═════ Data for this task ═════
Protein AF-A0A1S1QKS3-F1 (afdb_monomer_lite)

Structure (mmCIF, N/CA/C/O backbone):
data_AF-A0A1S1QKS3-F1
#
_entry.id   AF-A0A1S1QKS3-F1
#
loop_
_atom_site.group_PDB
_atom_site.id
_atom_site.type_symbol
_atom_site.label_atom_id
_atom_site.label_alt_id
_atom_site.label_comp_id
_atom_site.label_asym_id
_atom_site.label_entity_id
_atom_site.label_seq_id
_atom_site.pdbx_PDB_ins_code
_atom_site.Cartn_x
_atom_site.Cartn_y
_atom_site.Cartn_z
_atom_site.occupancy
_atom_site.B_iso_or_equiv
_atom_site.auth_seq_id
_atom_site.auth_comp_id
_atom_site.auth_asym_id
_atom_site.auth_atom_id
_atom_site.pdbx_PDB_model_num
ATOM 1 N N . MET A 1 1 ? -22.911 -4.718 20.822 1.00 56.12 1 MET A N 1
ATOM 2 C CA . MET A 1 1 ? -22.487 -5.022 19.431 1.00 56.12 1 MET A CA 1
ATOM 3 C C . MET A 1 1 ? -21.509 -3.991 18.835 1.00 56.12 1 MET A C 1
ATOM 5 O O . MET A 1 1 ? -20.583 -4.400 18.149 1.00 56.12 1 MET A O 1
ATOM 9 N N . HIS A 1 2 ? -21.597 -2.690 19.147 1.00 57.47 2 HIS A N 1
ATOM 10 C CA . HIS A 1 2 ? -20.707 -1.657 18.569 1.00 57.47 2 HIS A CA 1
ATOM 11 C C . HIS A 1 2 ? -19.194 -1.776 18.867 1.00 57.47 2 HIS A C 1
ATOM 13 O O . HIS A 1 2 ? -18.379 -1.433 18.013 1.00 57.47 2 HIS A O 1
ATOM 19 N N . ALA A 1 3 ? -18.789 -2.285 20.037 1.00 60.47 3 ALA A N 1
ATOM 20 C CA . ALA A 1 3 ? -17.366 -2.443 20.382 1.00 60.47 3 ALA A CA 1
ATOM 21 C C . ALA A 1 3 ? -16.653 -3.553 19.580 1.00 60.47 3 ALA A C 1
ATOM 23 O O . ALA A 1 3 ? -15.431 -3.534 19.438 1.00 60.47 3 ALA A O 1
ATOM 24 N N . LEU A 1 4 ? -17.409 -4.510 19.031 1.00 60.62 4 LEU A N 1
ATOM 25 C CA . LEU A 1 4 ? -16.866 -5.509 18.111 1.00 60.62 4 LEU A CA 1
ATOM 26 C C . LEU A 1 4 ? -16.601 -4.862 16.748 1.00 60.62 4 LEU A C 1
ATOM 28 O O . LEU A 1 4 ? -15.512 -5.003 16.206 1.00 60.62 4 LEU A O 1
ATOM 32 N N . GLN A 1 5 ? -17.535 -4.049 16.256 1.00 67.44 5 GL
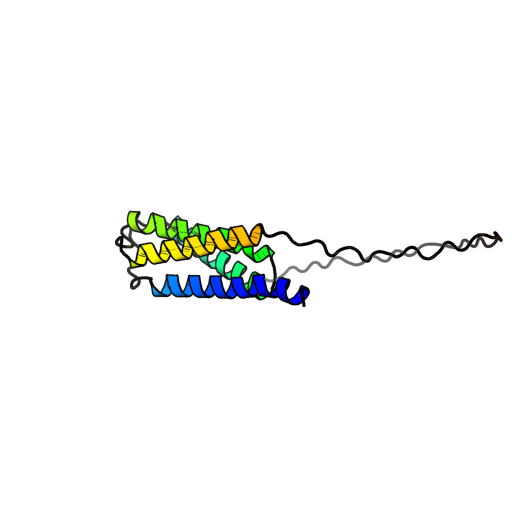N A N 1
ATOM 33 C CA . GLN A 1 5 ? -17.441 -3.355 14.967 1.00 67.44 5 GLN A CA 1
ATOM 34 C C . GLN A 1 5 ? -16.201 -2.445 14.856 1.00 67.44 5 GLN A C 1
ATOM 36 O O . GLN A 1 5 ? -15.551 -2.407 13.813 1.00 67.44 5 GLN A O 1
ATOM 41 N N . SER A 1 6 ? -15.804 -1.774 15.945 1.00 66.75 6 SER A N 1
ATOM 42 C CA . SER A 1 6 ? -14.620 -0.897 15.959 1.00 66.75 6 SER A CA 1
ATOM 43 C C . SER A 1 6 ? -13.283 -1.647 15.893 1.00 66.75 6 SER A C 1
ATOM 45 O O . SER A 1 6 ? -12.312 -1.103 15.366 1.00 66.75 6 SER A O 1
ATOM 47 N N . ARG A 1 7 ? -13.227 -2.893 16.386 1.00 71.31 7 ARG A N 1
ATOM 48 C CA . ARG A 1 7 ? -12.046 -3.774 16.302 1.00 71.31 7 ARG A CA 1
ATOM 49 C C . ARG A 1 7 ? -12.004 -4.606 15.019 1.00 71.31 7 ARG A C 1
ATOM 51 O O . ARG A 1 7 ? -10.928 -5.048 14.626 1.00 71.31 7 ARG A O 1
ATOM 58 N N . GLN A 1 8 ? -13.152 -4.812 14.379 1.00 82.62 8 GLN A N 1
ATOM 59 C CA . GLN A 1 8 ? -13.263 -5.533 13.109 1.00 82.62 8 GLN A CA 1
ATOM 60 C C . GLN A 1 8 ? -12.675 -4.720 11.949 1.00 82.62 8 GLN A C 1
ATOM 62 O O . GLN A 1 8 ? -12.011 -5.288 11.092 1.00 82.62 8 GLN A O 1
ATOM 67 N N . LEU A 1 9 ? -12.829 -3.391 11.955 1.00 87.25 9 LEU A N 1
ATOM 68 C CA . LEU A 1 9 ? -12.351 -2.541 10.859 1.00 87.25 9 LEU A CA 1
ATOM 69 C C . LEU A 1 9 ? -10.816 -2.580 10.660 1.00 87.25 9 LEU A C 1
ATOM 71 O O . LEU A 1 9 ? -10.392 -2.829 9.533 1.00 87.25 9 LEU A O 1
ATOM 75 N N . PRO A 1 10 ? -9.963 -2.431 11.699 1.00 93.06 10 PRO A N 1
ATOM 76 C CA . PRO A 1 10 ? -8.515 -2.592 11.537 1.00 93.06 10 PRO A CA 1
ATOM 77 C C . PRO A 1 10 ? -8.116 -3.981 11.026 1.00 93.06 10 PRO A C 1
ATOM 79 O O . PRO A 1 10 ? -7.280 -4.088 10.139 1.00 93.06 10 PRO A O 1
ATOM 82 N N . ARG A 1 11 ? -8.739 -5.049 11.537 1.00 94.75 11 ARG A N 1
ATOM 83 C CA . ARG A 1 11 ? -8.400 -6.427 11.150 1.00 94.75 11 ARG A CA 1
ATOM 84 C C . ARG A 1 11 ? -8.851 -6.773 9.736 1.00 94.75 11 ARG A C 1
ATOM 86 O O . ARG A 1 11 ? -8.095 -7.395 8.999 1.00 94.75 11 ARG A O 1
ATOM 93 N N . GLY A 1 12 ? -10.044 -6.328 9.345 1.00 95.44 12 GLY A N 1
ATOM 94 C CA . GLY A 1 12 ? -10.520 -6.442 7.969 1.00 95.44 12 GLY A CA 1
ATOM 95 C C . GLY A 1 12 ? -9.599 -5.697 7.006 1.00 95.44 12 GLY A C 1
ATOM 96 O O . GLY A 1 12 ? -9.243 -6.229 5.959 1.00 95.44 12 GLY A O 1
ATOM 97 N N . TRP A 1 13 ? -9.122 -4.512 7.398 1.00 97.12 13 TRP A N 1
ATOM 98 C CA . TRP A 1 13 ? -8.144 -3.782 6.595 1.00 97.12 13 TRP A CA 1
ATOM 99 C C . TRP A 1 13 ? -6.768 -4.460 6.549 1.00 97.12 13 TRP A C 1
ATOM 101 O O . TRP A 1 13 ? -6.143 -4.467 5.496 1.00 97.12 13 TRP A O 1
ATOM 111 N N . ALA A 1 14 ? -6.305 -5.091 7.636 1.00 97.56 14 ALA A N 1
ATOM 112 C CA . ALA A 1 14 ? -5.085 -5.905 7.611 1.00 97.56 14 ALA A CA 1
ATOM 113 C C . ALA A 1 14 ? -5.177 -7.025 6.563 1.00 97.56 14 ALA A C 1
ATOM 115 O O . ALA A 1 14 ? -4.243 -7.218 5.787 1.00 97.56 14 ALA A O 1
ATOM 116 N N . ALA A 1 15 ? -6.315 -7.726 6.507 1.00 97.38 15 ALA A N 1
ATOM 117 C CA . ALA A 1 15 ? -6.558 -8.758 5.503 1.00 97.38 15 ALA A CA 1
ATOM 118 C C . ALA A 1 15 ? -6.576 -8.177 4.080 1.00 97.38 15 ALA A C 1
ATOM 120 O O . ALA A 1 15 ? -5.956 -8.748 3.187 1.00 97.38 15 ALA A O 1
ATOM 121 N N . ALA A 1 16 ? -7.216 -7.021 3.876 1.00 97.50 16 ALA A N 1
ATOM 122 C CA . ALA A 1 16 ? -7.232 -6.337 2.583 1.00 97.50 16 ALA A CA 1
ATOM 123 C C . ALA A 1 16 ? -5.828 -5.895 2.130 1.00 97.50 16 ALA A C 1
ATOM 125 O O . ALA A 1 16 ? -5.470 -6.109 0.975 1.00 97.50 16 ALA A O 1
ATOM 126 N N . LEU A 1 17 ? -5.009 -5.338 3.032 1.00 97.25 17 LEU A N 1
ATOM 127 C CA . LEU A 1 17 ? -3.618 -4.971 2.740 1.00 97.25 17 LEU A CA 1
ATOM 128 C C . LEU A 1 17 ? -2.777 -6.189 2.367 1.00 97.25 17 LEU A C 1
ATOM 130 O O . LEU A 1 17 ? -2.023 -6.133 1.399 1.00 97.25 17 LEU A O 1
ATOM 134 N N . PHE A 1 18 ? -2.911 -7.284 3.117 1.00 97.75 18 PHE A N 1
ATOM 135 C CA . PHE A 1 18 ? -2.196 -8.522 2.823 1.00 97.75 18 PHE A CA 1
ATOM 136 C C . PHE A 1 18 ? -2.613 -9.101 1.469 1.00 97.75 18 PHE A C 1
ATOM 138 O O . PHE A 1 18 ? -1.756 -9.432 0.656 1.00 97.75 18 PHE A O 1
ATOM 145 N N . ALA A 1 19 ? -3.918 -9.158 1.189 1.00 98.06 19 ALA A N 1
ATOM 146 C CA . ALA A 1 19 ? -4.435 -9.612 -0.097 1.00 98.06 19 ALA A CA 1
ATOM 147 C C . ALA A 1 19 ? -3.943 -8.726 -1.252 1.00 98.06 19 ALA A C 1
ATOM 149 O O . ALA A 1 19 ? -3.510 -9.246 -2.279 1.00 98.06 19 ALA A O 1
ATOM 150 N N . GLY A 1 20 ? -3.948 -7.402 -1.072 1.00 97.12 20 GLY A N 1
ATOM 151 C CA . GLY A 1 20 ? -3.404 -6.451 -2.040 1.00 97.12 20 GLY A CA 1
ATOM 152 C C . GLY A 1 20 ? -1.921 -6.697 -2.312 1.00 97.12 20 GLY A C 1
ATOM 153 O O . GLY A 1 20 ? -1.536 -6.873 -3.464 1.00 97.12 20 GLY A O 1
ATOM 154 N N . PHE A 1 21 ? -1.107 -6.818 -1.260 1.00 95.94 21 PHE A N 1
ATOM 155 C CA . PHE A 1 21 ? 0.322 -7.120 -1.365 1.00 95.94 21 PHE A CA 1
ATOM 156 C C . PHE A 1 21 ? 0.596 -8.442 -2.099 1.00 95.94 21 PHE A C 1
ATOM 158 O O . PHE A 1 21 ? 1.407 -8.475 -3.023 1.00 95.94 21 PHE A O 1
ATOM 165 N N . VAL A 1 22 ? -0.103 -9.521 -1.732 1.00 96.56 22 VAL A N 1
ATOM 166 C CA . VAL A 1 22 ? 0.033 -10.829 -2.393 1.00 96.56 22 VAL A CA 1
ATOM 167 C C . VAL A 1 22 ? -0.374 -10.744 -3.863 1.00 96.56 22 VAL A C 1
ATOM 169 O O . VAL A 1 22 ? 0.321 -11.289 -4.715 1.00 96.56 22 VAL A O 1
ATOM 172 N N . THR A 1 23 ? -1.456 -10.028 -4.177 1.00 95.69 23 THR A N 1
ATOM 173 C CA . THR A 1 23 ? -1.924 -9.852 -5.560 1.00 95.69 23 THR A CA 1
ATOM 174 C C . THR A 1 23 ? -0.907 -9.074 -6.391 1.00 95.69 23 THR A C 1
ATOM 176 O O . THR A 1 23 ? -0.573 -9.495 -7.493 1.00 95.69 23 THR A O 1
ATOM 179 N N . VAL A 1 24 ? -0.360 -7.978 -5.856 1.00 91.88 24 VAL A N 1
ATOM 180 C CA . VAL A 1 24 ? 0.705 -7.202 -6.512 1.00 91.88 24 VAL A CA 1
ATOM 181 C C . VAL A 1 24 ? 1.929 -8.084 -6.769 1.00 91.88 24 VAL A C 1
ATOM 183 O O . VAL A 1 24 ? 2.437 -8.106 -7.885 1.00 91.88 24 VAL A O 1
ATOM 186 N N . GLY A 1 25 ? 2.349 -8.879 -5.780 1.00 89.19 25 GLY A N 1
ATOM 187 C CA . GLY A 1 25 ? 3.452 -9.829 -5.934 1.00 89.19 25 GLY A CA 1
ATOM 188 C C . GLY A 1 25 ? 3.183 -10.925 -6.970 1.00 89.19 25 GLY A C 1
ATOM 189 O O . GLY A 1 25 ? 4.088 -11.292 -7.710 1.00 89.19 25 GLY A O 1
ATOM 190 N N . ALA A 1 26 ? 1.948 -11.420 -7.072 1.00 91.19 26 ALA A N 1
ATOM 191 C CA . ALA A 1 26 ? 1.556 -12.421 -8.067 1.00 91.19 26 ALA A CA 1
ATOM 192 C C . ALA A 1 26 ? 1.493 -11.856 -9.497 1.00 91.19 26 ALA A C 1
ATOM 194 O O . ALA A 1 26 ? 1.693 -12.591 -10.460 1.00 91.19 26 ALA A O 1
ATOM 195 N N . LEU A 1 27 ? 1.234 -10.554 -9.638 1.00 88.31 27 LEU A N 1
ATOM 196 C CA . LEU A 1 27 ? 1.291 -9.840 -10.914 1.00 88.31 27 LEU A CA 1
ATOM 197 C C . LEU A 1 27 ? 2.724 -9.510 -11.348 1.00 88.31 27 LEU A C 1
ATOM 199 O O . LEU A 1 27 ? 2.907 -8.995 -12.451 1.00 88.31 27 LEU A O 1
ATOM 203 N N . GLN A 1 28 ? 3.723 -9.733 -10.491 1.00 81.31 28 GLN A N 1
ATOM 204 C CA . GLN A 1 28 ? 5.111 -9.417 -10.790 1.00 81.31 28 GLN A CA 1
ATOM 205 C C . GLN A 1 28 ? 5.656 -10.394 -11.845 1.00 81.31 28 GLN A C 1
ATOM 207 O O . GLN A 1 28 ? 5.625 -11.609 -11.630 1.00 81.31 28 GLN A O 1
ATOM 212 N N . PRO A 1 29 ? 6.194 -9.897 -12.972 1.00 75.94 29 PRO A N 1
ATOM 213 C CA . PRO A 1 29 ? 6.944 -10.726 -13.908 1.00 75.94 29 PRO A CA 1
ATOM 214 C C . PRO A 1 29 ? 8.121 -11.445 -13.224 1.00 75.94 29 PRO A C 1
ATOM 
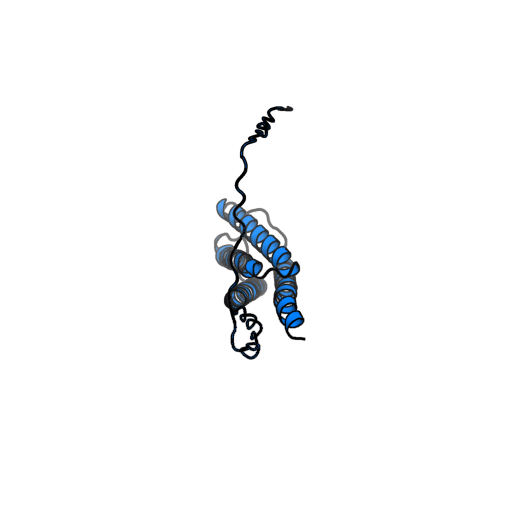216 O O . PRO A 1 29 ? 8.610 -10.970 -12.191 1.00 75.94 29 PRO A O 1
ATOM 219 N N . PRO A 1 30 ? 8.626 -12.556 -13.797 1.00 78.44 30 PRO A N 1
ATOM 220 C CA . PRO A 1 30 ? 9.806 -13.244 -13.283 1.00 78.44 30 PRO A CA 1
ATOM 221 C C . PRO A 1 30 ? 10.952 -12.271 -13.007 1.00 78.44 30 PRO A C 1
ATOM 223 O O . PRO A 1 30 ? 11.198 -11.353 -13.793 1.00 78.44 30 PRO A O 1
ATOM 226 N N . ARG A 1 31 ? 11.655 -12.465 -11.886 1.00 68.19 31 ARG A N 1
ATOM 227 C CA . ARG A 1 31 ? 12.777 -11.598 -11.516 1.00 68.19 31 ARG A CA 1
ATOM 228 C C . ARG A 1 31 ? 13.845 -11.643 -12.601 1.00 68.19 31 ARG A C 1
ATOM 230 O O . ARG A 1 31 ? 14.394 -12.703 -12.883 1.00 68.19 31 ARG A O 1
ATOM 237 N N . HIS A 1 32 ? 14.129 -10.479 -13.163 1.00 70.44 32 HIS A N 1
ATOM 238 C CA . HIS A 1 32 ? 15.324 -10.247 -13.958 1.00 70.44 32 HIS A CA 1
ATOM 239 C C . HIS A 1 32 ? 16.413 -9.691 -13.037 1.00 70.44 32 HIS A C 1
ATOM 241 O O . HIS A 1 32 ? 16.123 -9.231 -11.926 1.00 70.44 32 HIS A O 1
ATOM 247 N N . GLU A 1 33 ? 17.667 -9.762 -13.474 1.00 73.50 33 GLU A N 1
ATOM 248 C CA . GLU A 1 33 ? 18.766 -9.123 -12.755 1.00 73.50 33 GLU A CA 1
ATOM 249 C C . GLU A 1 33 ? 18.511 -7.619 -12.592 1.00 73.50 33 GLU A C 1
ATOM 251 O O . GLU A 1 33 ? 17.811 -6.990 -13.391 1.00 73.50 33 GLU A O 1
ATOM 256 N N . ARG A 1 34 ? 19.068 -7.044 -11.523 1.00 76.94 34 ARG A N 1
ATOM 257 C CA . ARG A 1 34 ? 18.974 -5.611 -11.233 1.00 76.94 34 ARG A CA 1
ATOM 258 C C . ARG A 1 34 ? 19.496 -4.814 -12.437 1.00 76.94 34 ARG A C 1
ATOM 260 O O . ARG A 1 34 ? 20.670 -4.981 -12.775 1.00 76.94 34 ARG A O 1
ATOM 267 N N . PRO A 1 35 ? 18.694 -3.924 -13.051 1.00 77.75 35 PRO A N 1
ATOM 268 C CA . PRO A 1 35 ? 19.173 -3.111 -14.157 1.00 77.75 35 PRO A CA 1
ATOM 269 C C . PRO A 1 35 ? 20.361 -2.242 -13.719 1.00 77.75 35 PRO A C 1
ATOM 271 O O . PRO A 1 35 ? 20.328 -1.669 -12.624 1.00 77.75 35 PRO A O 1
ATOM 274 N N . PRO A 1 36 ? 21.397 -2.073 -14.559 1.00 81.25 36 PRO A N 1
ATOM 275 C CA . PRO A 1 36 ? 22.543 -1.222 -14.230 1.00 81.25 36 PRO A CA 1
ATOM 276 C C . PRO A 1 36 ? 22.147 0.254 -14.053 1.00 81.25 36 PRO A C 1
ATOM 278 O O . PRO A 1 36 ? 22.840 1.009 -13.377 1.00 81.25 36 PRO A O 1
ATOM 281 N N . THR A 1 37 ? 21.013 0.658 -14.626 1.00 84.00 37 THR A N 1
ATOM 282 C CA . THR A 1 37 ? 20.423 1.997 -14.514 1.00 84.00 37 THR A CA 1
ATOM 283 C C . THR A 1 37 ? 19.632 2.216 -13.222 1.00 84.00 37 THR A C 1
ATOM 285 O O . THR A 1 37 ? 19.275 3.356 -12.922 1.00 84.00 37 THR A O 1
ATOM 288 N N . GLN A 1 38 ? 19.360 1.166 -12.435 1.00 85.00 38 GLN A N 1
ATOM 289 C CA . GLN A 1 38 ? 18.596 1.295 -11.199 1.00 85.00 38 GLN A CA 1
ATOM 290 C C . GLN A 1 38 ? 19.457 1.945 -10.098 1.00 85.00 38 GLN A C 1
ATOM 292 O O . GLN A 1 38 ? 20.474 1.381 -9.667 1.00 85.00 38 GLN A O 1
ATOM 297 N N . PRO A 1 39 ? 19.051 3.106 -9.562 1.00 86.94 39 PRO A N 1
ATOM 298 C CA . PRO A 1 39 ? 19.813 3.777 -8.521 1.00 86.94 39 PRO A CA 1
ATOM 299 C C . PRO A 1 39 ? 19.708 3.028 -7.184 1.00 86.94 39 PRO A C 1
ATOM 301 O O . PRO A 1 39 ? 18.672 2.453 -6.855 1.00 86.94 39 PRO A O 1
ATOM 304 N N . ALA A 1 40 ? 20.769 3.058 -6.371 1.00 88.12 40 ALA A N 1
ATOM 305 C CA . ALA A 1 40 ? 20.827 2.329 -5.093 1.00 88.12 40 ALA A CA 1
ATOM 306 C C . ALA A 1 40 ? 19.728 2.734 -4.093 1.00 88.12 40 ALA A C 1
ATOM 308 O O . ALA A 1 40 ? 19.274 1.916 -3.295 1.00 88.12 40 ALA A O 1
ATOM 309 N N . TRP A 1 41 ? 19.250 3.982 -4.155 1.00 89.12 41 TRP A N 1
ATOM 310 C CA . TRP A 1 41 ? 18.161 4.439 -3.291 1.00 89.12 41 TRP A CA 1
ATOM 311 C C . TRP A 1 41 ? 16.838 3.710 -3.570 1.00 89.12 41 TRP A C 1
ATOM 313 O O . TRP A 1 41 ? 16.010 3.619 -2.666 1.00 89.12 41 TRP A O 1
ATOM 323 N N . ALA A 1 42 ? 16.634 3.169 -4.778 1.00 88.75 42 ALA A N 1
═════
### What to do
In the listing above, locate the line containing "ATOM 154 N N" and the line containing "ATOM 176 O O". Extract those two lines and every line between them, exactly as written, and only those.

### Response area
ATOM 154 N N . PHE A 1 21 ? -1.107 -6.818 -1.260 1.00 95.94 21 PHE A N 1
ATOM 155 C CA . PHE A 1 21 ? 0.322 -7.120 -1.365 1.00 95.94 21 PHE A CA 1
ATOM 156 C C . PHE A 1 21 ? 0.596 -8.442 -2.099 1.00 95.94 21 PHE A C 1
ATOM 158 O O . PHE A 1 21 ? 1.407 -8.475 -3.023 1.00 95.94 21 PHE A O 1
ATOM 165 N N . VAL A 1 22 ? -0.103 -9.521 -1.732 1.00 96.56 22 VAL A N 1
ATOM 166 C CA . VAL A 1 22 ? 0.033 -10.829 -2.393 1.00 96.56 22 VAL A CA 1
ATOM 167 C C . VAL A 1 22 ? -0.374 -10.744 -3.863 1.00 96.56 22 VAL A C 1
ATOM 169 O O . VAL A 1 22 ? 0.321 -11.289 -4.715 1.00 96.56 22 VAL A O 1
ATOM 172 N N . THR A 1 23 ? -1.456 -10.028 -4.177 1.00 95.69 23 THR A N 1
ATOM 173 C CA . THR A 1 23 ? -1.924 -9.852 -5.560 1.00 95.69 23 THR A CA 1
ATOM 174 C C . THR A 1 23 ? -0.907 -9.074 -6.391 1.00 95.69 23 THR A C 1
ATOM 176 O O . THR A 1 23 ? -0.573 -9.495 -7.493 1.00 95.69 23 THR A O 1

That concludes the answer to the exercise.